Rafael Correa se muestra siempre sonriente. Tiene un doctorado en Economía. Se le ve grandes dotes de liderazgo e inteligencia, pero también es visto como alguien muy arrogante. ( LA PRENSA/AFP/Rodrigo Buendía)

El amigo de Chávez

El candidato a la Presidencia de Ecuador por el movimiento Alianza País, Rafael Correa, está considerado en círculos políticos como una persona inteligente con alta capacidad de liderazgo, una imagen de seguridad e independencia que para sus detractores es, más bien, el reflejo de una personalidad arrogante.
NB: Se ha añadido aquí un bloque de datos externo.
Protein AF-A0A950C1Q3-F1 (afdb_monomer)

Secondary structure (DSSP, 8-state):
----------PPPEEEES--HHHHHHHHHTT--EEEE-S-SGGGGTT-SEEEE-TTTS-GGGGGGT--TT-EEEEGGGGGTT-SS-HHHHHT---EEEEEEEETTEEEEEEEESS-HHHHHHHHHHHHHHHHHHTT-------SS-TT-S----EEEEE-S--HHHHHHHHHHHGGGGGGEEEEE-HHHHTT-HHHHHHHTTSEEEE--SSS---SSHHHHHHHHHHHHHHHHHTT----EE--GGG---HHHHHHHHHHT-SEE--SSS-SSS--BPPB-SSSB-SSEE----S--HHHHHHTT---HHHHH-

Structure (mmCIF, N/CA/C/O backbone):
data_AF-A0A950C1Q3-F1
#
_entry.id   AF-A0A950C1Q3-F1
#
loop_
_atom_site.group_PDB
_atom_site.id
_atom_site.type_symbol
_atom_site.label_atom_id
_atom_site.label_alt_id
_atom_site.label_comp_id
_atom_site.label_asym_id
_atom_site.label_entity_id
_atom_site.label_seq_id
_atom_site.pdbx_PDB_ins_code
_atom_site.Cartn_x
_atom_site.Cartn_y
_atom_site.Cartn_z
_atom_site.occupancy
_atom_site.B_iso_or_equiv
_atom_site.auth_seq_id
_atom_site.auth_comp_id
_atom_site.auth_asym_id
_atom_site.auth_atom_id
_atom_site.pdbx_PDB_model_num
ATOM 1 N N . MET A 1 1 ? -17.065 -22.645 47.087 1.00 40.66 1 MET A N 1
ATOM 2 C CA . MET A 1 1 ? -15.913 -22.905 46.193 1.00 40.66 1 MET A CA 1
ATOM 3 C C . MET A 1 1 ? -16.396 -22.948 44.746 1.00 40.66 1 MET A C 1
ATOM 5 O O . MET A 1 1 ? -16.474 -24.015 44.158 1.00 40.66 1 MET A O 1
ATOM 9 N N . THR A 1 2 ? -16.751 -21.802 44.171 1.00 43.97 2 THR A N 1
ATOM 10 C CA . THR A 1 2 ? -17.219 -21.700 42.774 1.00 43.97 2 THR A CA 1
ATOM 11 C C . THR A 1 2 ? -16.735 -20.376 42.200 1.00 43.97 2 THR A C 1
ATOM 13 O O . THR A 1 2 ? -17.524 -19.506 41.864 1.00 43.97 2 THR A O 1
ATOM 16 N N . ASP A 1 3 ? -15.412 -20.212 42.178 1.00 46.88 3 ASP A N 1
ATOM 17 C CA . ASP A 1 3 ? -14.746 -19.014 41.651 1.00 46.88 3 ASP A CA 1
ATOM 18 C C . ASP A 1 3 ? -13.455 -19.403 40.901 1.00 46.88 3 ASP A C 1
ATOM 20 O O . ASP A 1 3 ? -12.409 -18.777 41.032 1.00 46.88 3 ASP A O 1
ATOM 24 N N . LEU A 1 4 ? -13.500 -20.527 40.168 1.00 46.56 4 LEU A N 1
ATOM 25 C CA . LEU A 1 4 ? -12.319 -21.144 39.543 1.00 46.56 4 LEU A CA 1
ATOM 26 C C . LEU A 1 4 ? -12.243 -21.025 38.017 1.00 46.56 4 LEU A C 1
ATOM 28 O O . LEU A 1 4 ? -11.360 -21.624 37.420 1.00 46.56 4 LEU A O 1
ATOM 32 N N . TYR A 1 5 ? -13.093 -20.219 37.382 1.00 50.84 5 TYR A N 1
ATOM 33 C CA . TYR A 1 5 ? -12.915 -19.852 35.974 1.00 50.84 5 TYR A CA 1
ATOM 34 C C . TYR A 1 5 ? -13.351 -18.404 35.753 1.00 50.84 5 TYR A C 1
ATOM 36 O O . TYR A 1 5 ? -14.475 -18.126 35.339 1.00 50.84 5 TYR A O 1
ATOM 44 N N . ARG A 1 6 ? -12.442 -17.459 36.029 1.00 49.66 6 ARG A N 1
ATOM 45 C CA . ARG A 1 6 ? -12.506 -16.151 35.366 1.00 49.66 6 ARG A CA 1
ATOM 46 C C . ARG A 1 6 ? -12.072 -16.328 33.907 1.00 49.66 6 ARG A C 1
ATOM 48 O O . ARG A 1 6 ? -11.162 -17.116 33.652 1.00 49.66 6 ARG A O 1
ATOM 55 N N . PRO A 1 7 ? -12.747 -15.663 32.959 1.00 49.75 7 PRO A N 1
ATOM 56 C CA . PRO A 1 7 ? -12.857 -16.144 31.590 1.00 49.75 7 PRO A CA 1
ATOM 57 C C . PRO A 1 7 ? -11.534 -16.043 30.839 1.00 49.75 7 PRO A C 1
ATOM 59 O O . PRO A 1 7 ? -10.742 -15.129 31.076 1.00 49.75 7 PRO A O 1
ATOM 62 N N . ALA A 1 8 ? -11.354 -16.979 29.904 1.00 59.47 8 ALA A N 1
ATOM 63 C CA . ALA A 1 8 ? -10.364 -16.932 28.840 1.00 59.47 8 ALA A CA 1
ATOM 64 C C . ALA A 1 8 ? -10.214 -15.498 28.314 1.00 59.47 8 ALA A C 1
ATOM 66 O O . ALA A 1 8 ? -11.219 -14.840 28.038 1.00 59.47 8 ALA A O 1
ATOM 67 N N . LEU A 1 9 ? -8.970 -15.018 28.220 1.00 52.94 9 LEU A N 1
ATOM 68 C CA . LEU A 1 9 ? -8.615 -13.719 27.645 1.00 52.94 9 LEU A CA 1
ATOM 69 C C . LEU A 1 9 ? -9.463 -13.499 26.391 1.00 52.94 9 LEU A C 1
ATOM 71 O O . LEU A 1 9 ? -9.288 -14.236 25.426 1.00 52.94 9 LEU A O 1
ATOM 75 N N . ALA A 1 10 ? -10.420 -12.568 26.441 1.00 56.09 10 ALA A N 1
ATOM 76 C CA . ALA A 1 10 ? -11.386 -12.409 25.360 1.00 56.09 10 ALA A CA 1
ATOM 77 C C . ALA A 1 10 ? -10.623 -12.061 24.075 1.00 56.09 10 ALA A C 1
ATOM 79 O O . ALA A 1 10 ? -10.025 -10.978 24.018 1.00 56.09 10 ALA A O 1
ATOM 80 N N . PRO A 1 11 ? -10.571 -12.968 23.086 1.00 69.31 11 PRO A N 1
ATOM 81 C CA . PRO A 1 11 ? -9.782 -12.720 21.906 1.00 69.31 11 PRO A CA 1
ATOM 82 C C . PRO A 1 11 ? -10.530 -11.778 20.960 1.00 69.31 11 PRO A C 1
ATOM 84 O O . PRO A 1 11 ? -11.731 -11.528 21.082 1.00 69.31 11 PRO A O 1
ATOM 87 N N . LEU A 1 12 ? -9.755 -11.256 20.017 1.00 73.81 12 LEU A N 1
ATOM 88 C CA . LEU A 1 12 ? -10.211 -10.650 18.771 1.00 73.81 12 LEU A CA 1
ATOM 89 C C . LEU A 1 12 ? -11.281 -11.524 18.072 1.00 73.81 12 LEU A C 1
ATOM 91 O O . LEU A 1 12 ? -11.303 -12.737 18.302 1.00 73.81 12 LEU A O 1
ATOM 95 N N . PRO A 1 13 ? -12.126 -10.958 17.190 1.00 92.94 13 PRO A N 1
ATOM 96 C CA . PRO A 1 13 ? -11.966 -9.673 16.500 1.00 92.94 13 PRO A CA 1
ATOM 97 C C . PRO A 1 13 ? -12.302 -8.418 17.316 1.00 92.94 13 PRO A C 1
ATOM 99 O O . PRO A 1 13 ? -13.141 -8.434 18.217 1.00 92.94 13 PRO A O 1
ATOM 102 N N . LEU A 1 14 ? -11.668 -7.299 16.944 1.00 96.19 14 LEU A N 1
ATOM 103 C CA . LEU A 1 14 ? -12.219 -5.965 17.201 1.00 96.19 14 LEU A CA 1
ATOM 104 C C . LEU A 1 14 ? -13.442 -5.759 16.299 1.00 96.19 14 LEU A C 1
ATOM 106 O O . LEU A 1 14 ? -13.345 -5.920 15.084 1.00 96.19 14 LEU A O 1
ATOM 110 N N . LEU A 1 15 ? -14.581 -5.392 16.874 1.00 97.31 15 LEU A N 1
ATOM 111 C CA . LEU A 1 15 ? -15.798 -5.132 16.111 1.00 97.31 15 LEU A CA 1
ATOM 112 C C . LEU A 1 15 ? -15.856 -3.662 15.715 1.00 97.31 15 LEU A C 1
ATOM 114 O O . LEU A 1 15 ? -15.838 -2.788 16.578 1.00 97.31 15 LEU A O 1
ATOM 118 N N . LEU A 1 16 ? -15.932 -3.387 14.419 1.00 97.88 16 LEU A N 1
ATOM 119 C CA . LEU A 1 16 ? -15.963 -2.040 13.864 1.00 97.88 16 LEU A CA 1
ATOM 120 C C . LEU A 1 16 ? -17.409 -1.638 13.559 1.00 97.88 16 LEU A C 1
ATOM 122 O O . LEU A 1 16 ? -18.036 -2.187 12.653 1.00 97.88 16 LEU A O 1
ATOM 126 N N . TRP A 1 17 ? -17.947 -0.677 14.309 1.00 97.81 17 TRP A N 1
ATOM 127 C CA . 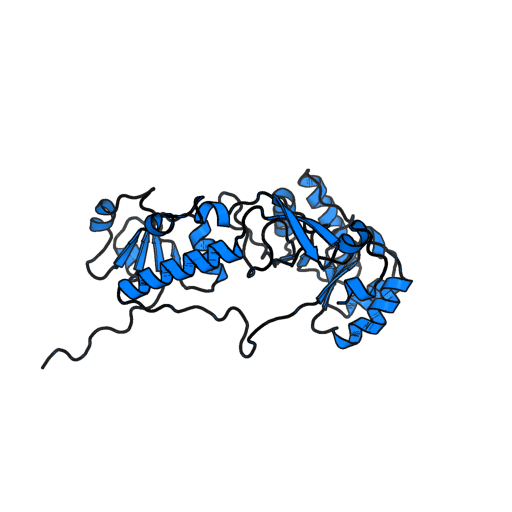TRP A 1 17 ? -19.303 -0.160 14.135 1.00 97.81 17 TRP A CA 1
ATOM 128 C C . TRP A 1 17 ? -19.278 1.309 13.720 1.00 97.81 17 TRP A C 1
ATOM 130 O O . TRP A 1 17 ? -18.959 2.184 14.522 1.00 97.81 17 TRP A O 1
ATOM 140 N N . ARG A 1 18 ? -19.659 1.594 12.467 1.00 97.06 18 ARG A N 1
ATOM 141 C CA . ARG A 1 18 ? -19.703 2.969 11.920 1.00 97.06 18 ARG A CA 1
ATOM 142 C C . ARG A 1 18 ? -18.369 3.715 12.079 1.00 97.06 18 ARG A C 1
ATOM 144 O O . ARG A 1 18 ? -18.339 4.893 12.415 1.00 97.06 18 ARG A O 1
ATOM 151 N N . THR A 1 19 ? -17.262 3.017 11.858 1.00 98.00 19 THR A N 1
ATOM 152 C CA . THR A 1 19 ? -15.905 3.571 11.925 1.00 98.00 19 THR A CA 1
ATOM 153 C C . THR A 1 19 ? -15.442 4.088 10.557 1.00 98.00 19 THR A C 1
ATOM 155 O O . THR A 1 19 ? -15.945 3.629 9.532 1.00 98.00 19 THR A O 1
ATOM 158 N N . PRO A 1 20 ? -14.475 5.021 10.498 1.00 97.75 20 PRO A N 1
ATOM 159 C CA . PRO A 1 20 ? -13.889 5.487 9.247 1.00 97.75 20 PRO A CA 1
ATOM 160 C C . PRO A 1 20 ? -13.002 4.406 8.598 1.00 97.75 20 PRO A C 1
ATOM 162 O O . PRO A 1 20 ? -12.377 3.622 9.319 1.00 97.75 20 PRO A O 1
ATOM 165 N N . PRO A 1 21 ? -12.854 4.409 7.259 1.00 98.19 21 PRO A N 1
ATOM 166 C CA . PRO A 1 21 ? -12.045 3.416 6.543 1.00 98.19 21 PRO A CA 1
ATOM 167 C C . PRO A 1 21 ? -10.555 3.485 6.908 1.00 98.19 21 PRO A C 1
ATOM 169 O O . PRO A 1 21 ? -9.871 2.469 6.890 1.00 98.19 21 PRO A O 1
ATOM 172 N N . GLY A 1 22 ? -10.040 4.641 7.343 1.00 98.38 22 GLY A N 1
ATOM 173 C CA . GLY A 1 22 ? -8.658 4.740 7.825 1.00 98.38 22 GLY A CA 1
ATOM 174 C C . GLY A 1 22 ? -8.347 3.836 9.022 1.00 98.38 22 GLY A C 1
ATOM 175 O O . GLY A 1 22 ? -7.210 3.396 9.162 1.00 98.38 22 GLY A O 1
ATOM 176 N N . LEU A 1 23 ? -9.340 3.514 9.862 1.00 98.56 23 LEU A N 1
ATOM 177 C CA . LEU A 1 23 ? -9.158 2.547 10.947 1.00 98.56 23 LEU A CA 1
ATOM 178 C C . LEU A 1 23 ? -9.060 1.112 10.411 1.00 98.56 23 LEU A C 1
ATOM 180 O O . LEU A 1 23 ? -8.207 0.353 10.857 1.00 98.56 23 LEU A O 1
ATOM 184 N N . GLU A 1 24 ? -9.915 0.746 9.458 1.00 98.25 24 GLU A N 1
ATOM 185 C CA . GLU A 1 24 ? -9.883 -0.569 8.805 1.00 98.25 24 GLU A CA 1
ATOM 186 C C . GLU A 1 24 ? -8.556 -0.798 8.070 1.00 98.25 24 GLU A C 1
ATOM 188 O O . GLU A 1 24 ? -7.960 -1.871 8.186 1.00 98.25 24 GLU A O 1
ATOM 193 N N . LEU A 1 25 ? -8.047 0.240 7.395 1.00 98.25 25 LEU A N 1
ATOM 194 C CA . LEU A 1 25 ? -6.762 0.216 6.699 1.00 98.25 25 LEU A CA 1
ATOM 195 C C . LEU A 1 25 ? -5.625 -0.174 7.648 1.00 98.25 25 LEU A C 1
ATOM 197 O O . LEU A 1 25 ? -4.934 -1.162 7.4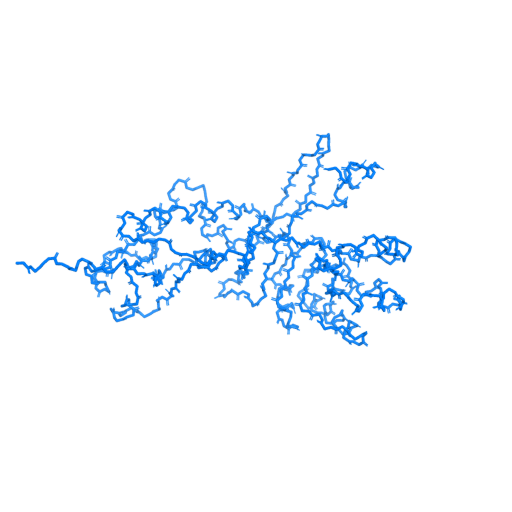06 1.00 98.25 25 LEU A O 1
ATOM 201 N N . ILE A 1 26 ? -5.467 0.542 8.765 1.00 98.06 26 ILE A N 1
ATOM 202 C CA . ILE A 1 26 ? -4.389 0.256 9.728 1.00 98.06 26 ILE A CA 1
ATOM 203 C C . ILE A 1 26 ? -4.626 -1.044 10.504 1.00 98.06 26 ILE A C 1
ATOM 205 O O . ILE A 1 26 ? -3.667 -1.699 10.903 1.00 98.06 26 ILE A O 1
ATOM 209 N N . LEU A 1 27 ? -5.904 -1.406 10.676 1.00 98.00 27 LEU A N 1
ATOM 210 C CA . LEU A 1 27 ? -6.431 -2.720 11.048 1.00 98.00 27 LEU A CA 1
ATOM 211 C C . LEU A 1 27 ? -5.714 -3.856 10.321 1.00 98.00 27 LEU A C 1
ATOM 213 O O . LEU A 1 27 ? -4.996 -4.695 10.878 1.00 98.00 27 LEU A O 1
ATOM 217 N N . THR A 1 28 ? -5.959 -3.820 9.019 1.00 96.31 28 THR A N 1
ATOM 218 C CA . THR A 1 28 ? -5.548 -4.800 8.023 1.00 96.31 28 THR A CA 1
ATOM 219 C C . THR A 1 28 ? -4.037 -4.807 7.843 1.00 96.31 28 THR A C 1
ATOM 221 O O . THR A 1 28 ? -3.419 -5.867 7.908 1.00 96.31 28 THR A O 1
ATOM 224 N N . GLN A 1 29 ? -3.434 -3.626 7.699 1.00 95.81 29 GLN A N 1
ATOM 225 C CA . GLN A 1 29 ? -1.997 -3.439 7.481 1.00 95.81 29 GLN A CA 1
ATOM 226 C C . GLN A 1 29 ? -1.136 -4.026 8.611 1.00 95.81 29 GLN A C 1
ATOM 228 O O . GLN A 1 29 ? -0.003 -4.442 8.388 1.00 95.81 29 GLN A O 1
ATOM 233 N N . GLU A 1 30 ? -1.664 -4.088 9.835 1.00 95.69 30 GLU A N 1
ATOM 234 C CA . GLU A 1 30 ? -0.974 -4.677 10.988 1.00 95.69 30 GLU A CA 1
ATOM 235 C C . GLU A 1 30 ? -1.401 -6.106 11.311 1.00 95.69 30 GLU A C 1
ATOM 237 O O . GLU A 1 30 ? -0.919 -6.678 12.287 1.00 95.69 30 GLU A O 1
ATOM 242 N N . GLY A 1 31 ? -2.274 -6.706 10.498 1.00 95.06 31 GLY A N 1
ATOM 243 C CA . GLY A 1 31 ? -2.734 -8.077 10.697 1.00 95.06 31 GLY A CA 1
ATOM 244 C C . GLY A 1 31 ? -3.474 -8.261 12.023 1.00 95.06 31 GLY A C 1
ATOM 245 O O . GLY A 1 31 ? -3.331 -9.297 12.678 1.00 95.06 31 GLY A O 1
ATOM 246 N N . ILE A 1 32 ? -4.221 -7.243 12.458 1.00 95.94 32 ILE A N 1
ATOM 247 C CA . ILE A 1 32 ? -5.065 -7.307 13.652 1.00 95.94 32 ILE A CA 1
ATOM 248 C C . ILE A 1 32 ? -6.444 -7.795 13.219 1.00 95.94 32 ILE A C 1
ATOM 250 O O . ILE A 1 32 ? -7.103 -7.175 12.383 1.00 95.94 32 ILE A O 1
ATOM 254 N N . ALA A 1 33 ? -6.896 -8.907 13.795 1.00 95.44 33 ALA A N 1
ATOM 255 C CA . ALA A 1 33 ? -8.204 -9.464 13.475 1.00 95.44 33 ALA A CA 1
ATOM 256 C C . ALA A 1 33 ? -9.330 -8.493 13.872 1.00 95.44 33 ALA A C 1
ATOM 258 O O . ALA A 1 33 ? -9.430 -8.057 15.023 1.00 95.44 33 ALA A O 1
ATOM 259 N N . HIS A 1 34 ? -10.185 -8.168 12.908 1.00 96.56 34 HIS A N 1
ATOM 260 C CA . HIS A 1 34 ? -11.310 -7.256 13.069 1.00 96.56 34 HIS A CA 1
ATOM 261 C C . HIS A 1 34 ? -12.482 -7.686 12.178 1.00 96.56 34 HIS A C 1
ATOM 263 O O . HIS A 1 34 ? -12.303 -8.434 11.219 1.00 96.56 34 HIS A O 1
ATOM 269 N N . GLU A 1 35 ? -13.688 -7.233 12.514 1.00 96.31 35 GLU A N 1
ATOM 270 C CA . GLU A 1 35 ? -14.916 -7.518 11.767 1.00 96.31 35 GLU A CA 1
ATOM 271 C C . GLU A 1 35 ? -15.758 -6.247 11.668 1.00 96.31 35 GLU A C 1
ATOM 273 O O . GLU A 1 35 ? -16.002 -5.572 12.668 1.00 96.31 35 GLU A O 1
ATOM 278 N N . ILE A 1 36 ? -16.207 -5.913 10.459 1.00 96.75 36 ILE A N 1
ATOM 279 C CA . ILE A 1 36 ? -17.092 -4.768 10.230 1.00 96.75 36 ILE A CA 1
ATOM 280 C C . ILE A 1 36 ? -18.525 -5.202 10.494 1.00 96.75 36 ILE A C 1
ATOM 282 O O . ILE A 1 36 ? -19.082 -6.030 9.770 1.00 96.75 36 ILE A O 1
ATOM 286 N N . VAL A 1 37 ? -19.151 -4.593 11.493 1.00 96.50 37 VAL A N 1
ATOM 287 C CA . VAL A 1 37 ? -20.548 -4.850 11.829 1.00 96.50 37 VAL A CA 1
ATOM 288 C C . VAL A 1 37 ? -21.429 -3.893 11.029 1.00 96.50 37 VAL A C 1
ATOM 290 O O . VAL A 1 37 ? -21.297 -2.673 11.130 1.00 96.50 37 VAL A O 1
ATOM 293 N N . ARG A 1 38 ? -22.332 -4.443 10.209 1.00 93.75 38 ARG A N 1
ATOM 294 C CA . ARG A 1 38 ? -23.258 -3.660 9.365 1.00 93.75 38 ARG A CA 1
ATOM 295 C C . ARG A 1 38 ? -24.692 -3.661 9.891 1.00 93.75 38 ARG A C 1
ATOM 297 O O . ARG A 1 38 ? -25.399 -2.666 9.733 1.00 93.75 38 ARG A O 1
ATOM 304 N N . ASP A 1 39 ? -25.083 -4.732 10.575 1.00 93.06 39 ASP A N 1
ATOM 305 C CA . ASP A 1 39 ? -26.437 -4.908 11.087 1.00 93.06 39 ASP A CA 1
ATOM 306 C C . ASP A 1 39 ? -26.584 -4.323 12.493 1.00 93.06 39 ASP A C 1
ATOM 308 O O . ASP A 1 39 ? -25.865 -4.689 13.423 1.00 93.06 39 ASP A O 1
ATOM 312 N N . ALA A 1 40 ? -27.571 -3.441 12.671 1.00 90.62 40 ALA A N 1
ATOM 313 C CA . ALA A 1 40 ? -27.923 -2.849 13.962 1.00 90.62 40 ALA A CA 1
ATOM 314 C C . ALA A 1 40 ? -28.729 -3.835 14.829 1.00 90.62 40 ALA A C 1
ATOM 316 O O . ALA A 1 40 ? -29.850 -3.545 15.245 1.00 90.62 40 ALA A O 1
ATOM 317 N N . HIS A 1 41 ? -28.178 -5.024 15.069 1.00 91.88 41 HIS A N 1
ATOM 318 C CA . HIS A 1 41 ? -28.840 -6.083 15.820 1.00 91.88 41 HIS A CA 1
ATOM 319 C C . HIS A 1 41 ? -27.890 -6.691 16.860 1.00 91.88 41 HIS A C 1
ATOM 321 O O . HIS A 1 41 ? -26.752 -7.002 16.510 1.00 91.88 41 HIS A O 1
ATOM 327 N N . PRO A 1 42 ? -28.325 -6.954 18.111 1.00 89.56 42 PRO A N 1
ATOM 328 C CA . PRO A 1 42 ? -27.433 -7.442 19.172 1.00 89.56 42 PRO A CA 1
ATOM 329 C C . PRO A 1 42 ? -26.677 -8.729 18.833 1.00 89.56 42 PRO A C 1
ATOM 331 O O . PRO A 1 42 ? -25.580 -8.976 19.325 1.00 89.56 42 PRO A O 1
ATOM 334 N N . PHE A 1 43 ? -27.252 -9.575 17.975 1.00 88.75 43 PHE A N 1
ATOM 335 C CA . PHE A 1 43 ? -26.601 -10.812 17.550 1.00 88.75 43 PHE A CA 1
ATOM 336 C C . PHE A 1 43 ? -25.373 -10.569 16.664 1.00 88.75 43 PHE A C 1
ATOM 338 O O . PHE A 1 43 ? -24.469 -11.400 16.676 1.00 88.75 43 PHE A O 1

Radical en sus discursos, Correa, economista de profesión, […]

El candidato a la Presidencia de Ecuador por el movimiento Alianza País, Rafael Correa, está considerado en círculos políticos como una persona inteligente con alta capacidad de liderazgo, una imagen de seguridad e independencia que para sus detractores es, más bien, el reflejo de una personalidad arrogante.

Radical en sus discursos, Correa, economista de profesión, figura a sus 43 años como favorito para los comicios del próximo domingo, en los que asegura que vencerá en primera vuelta, declaración que unos atribuyen a un optimismo justificado y otros a la prepotencia.

Casado con la belga Anne Malherbe y padre de tres hijos, Correa hace alarde de figura “no política” en un país en el que todo político arrastra una pesada cadena de críticas de la ciudadanía, harta de los políticos tradicionales.

Siempre sonriente, Rafael Correa sueña con llevar al poder las ideas de izquierda que incubó siendo alumno salesiano y luego como voluntario en una comunidad indígena, e integrar a Ecuador a la corriente que agita el continente bajo la influencia del presidente venezolano Hugo Chávez.

De 43 años, este economista de voz estentórea, asomó a la política en un momento de ebullición, cuando miles de ecuatorianos decepcionados expulsaron del poder al mandatario Lucio Gutiérrez en abril de 2005.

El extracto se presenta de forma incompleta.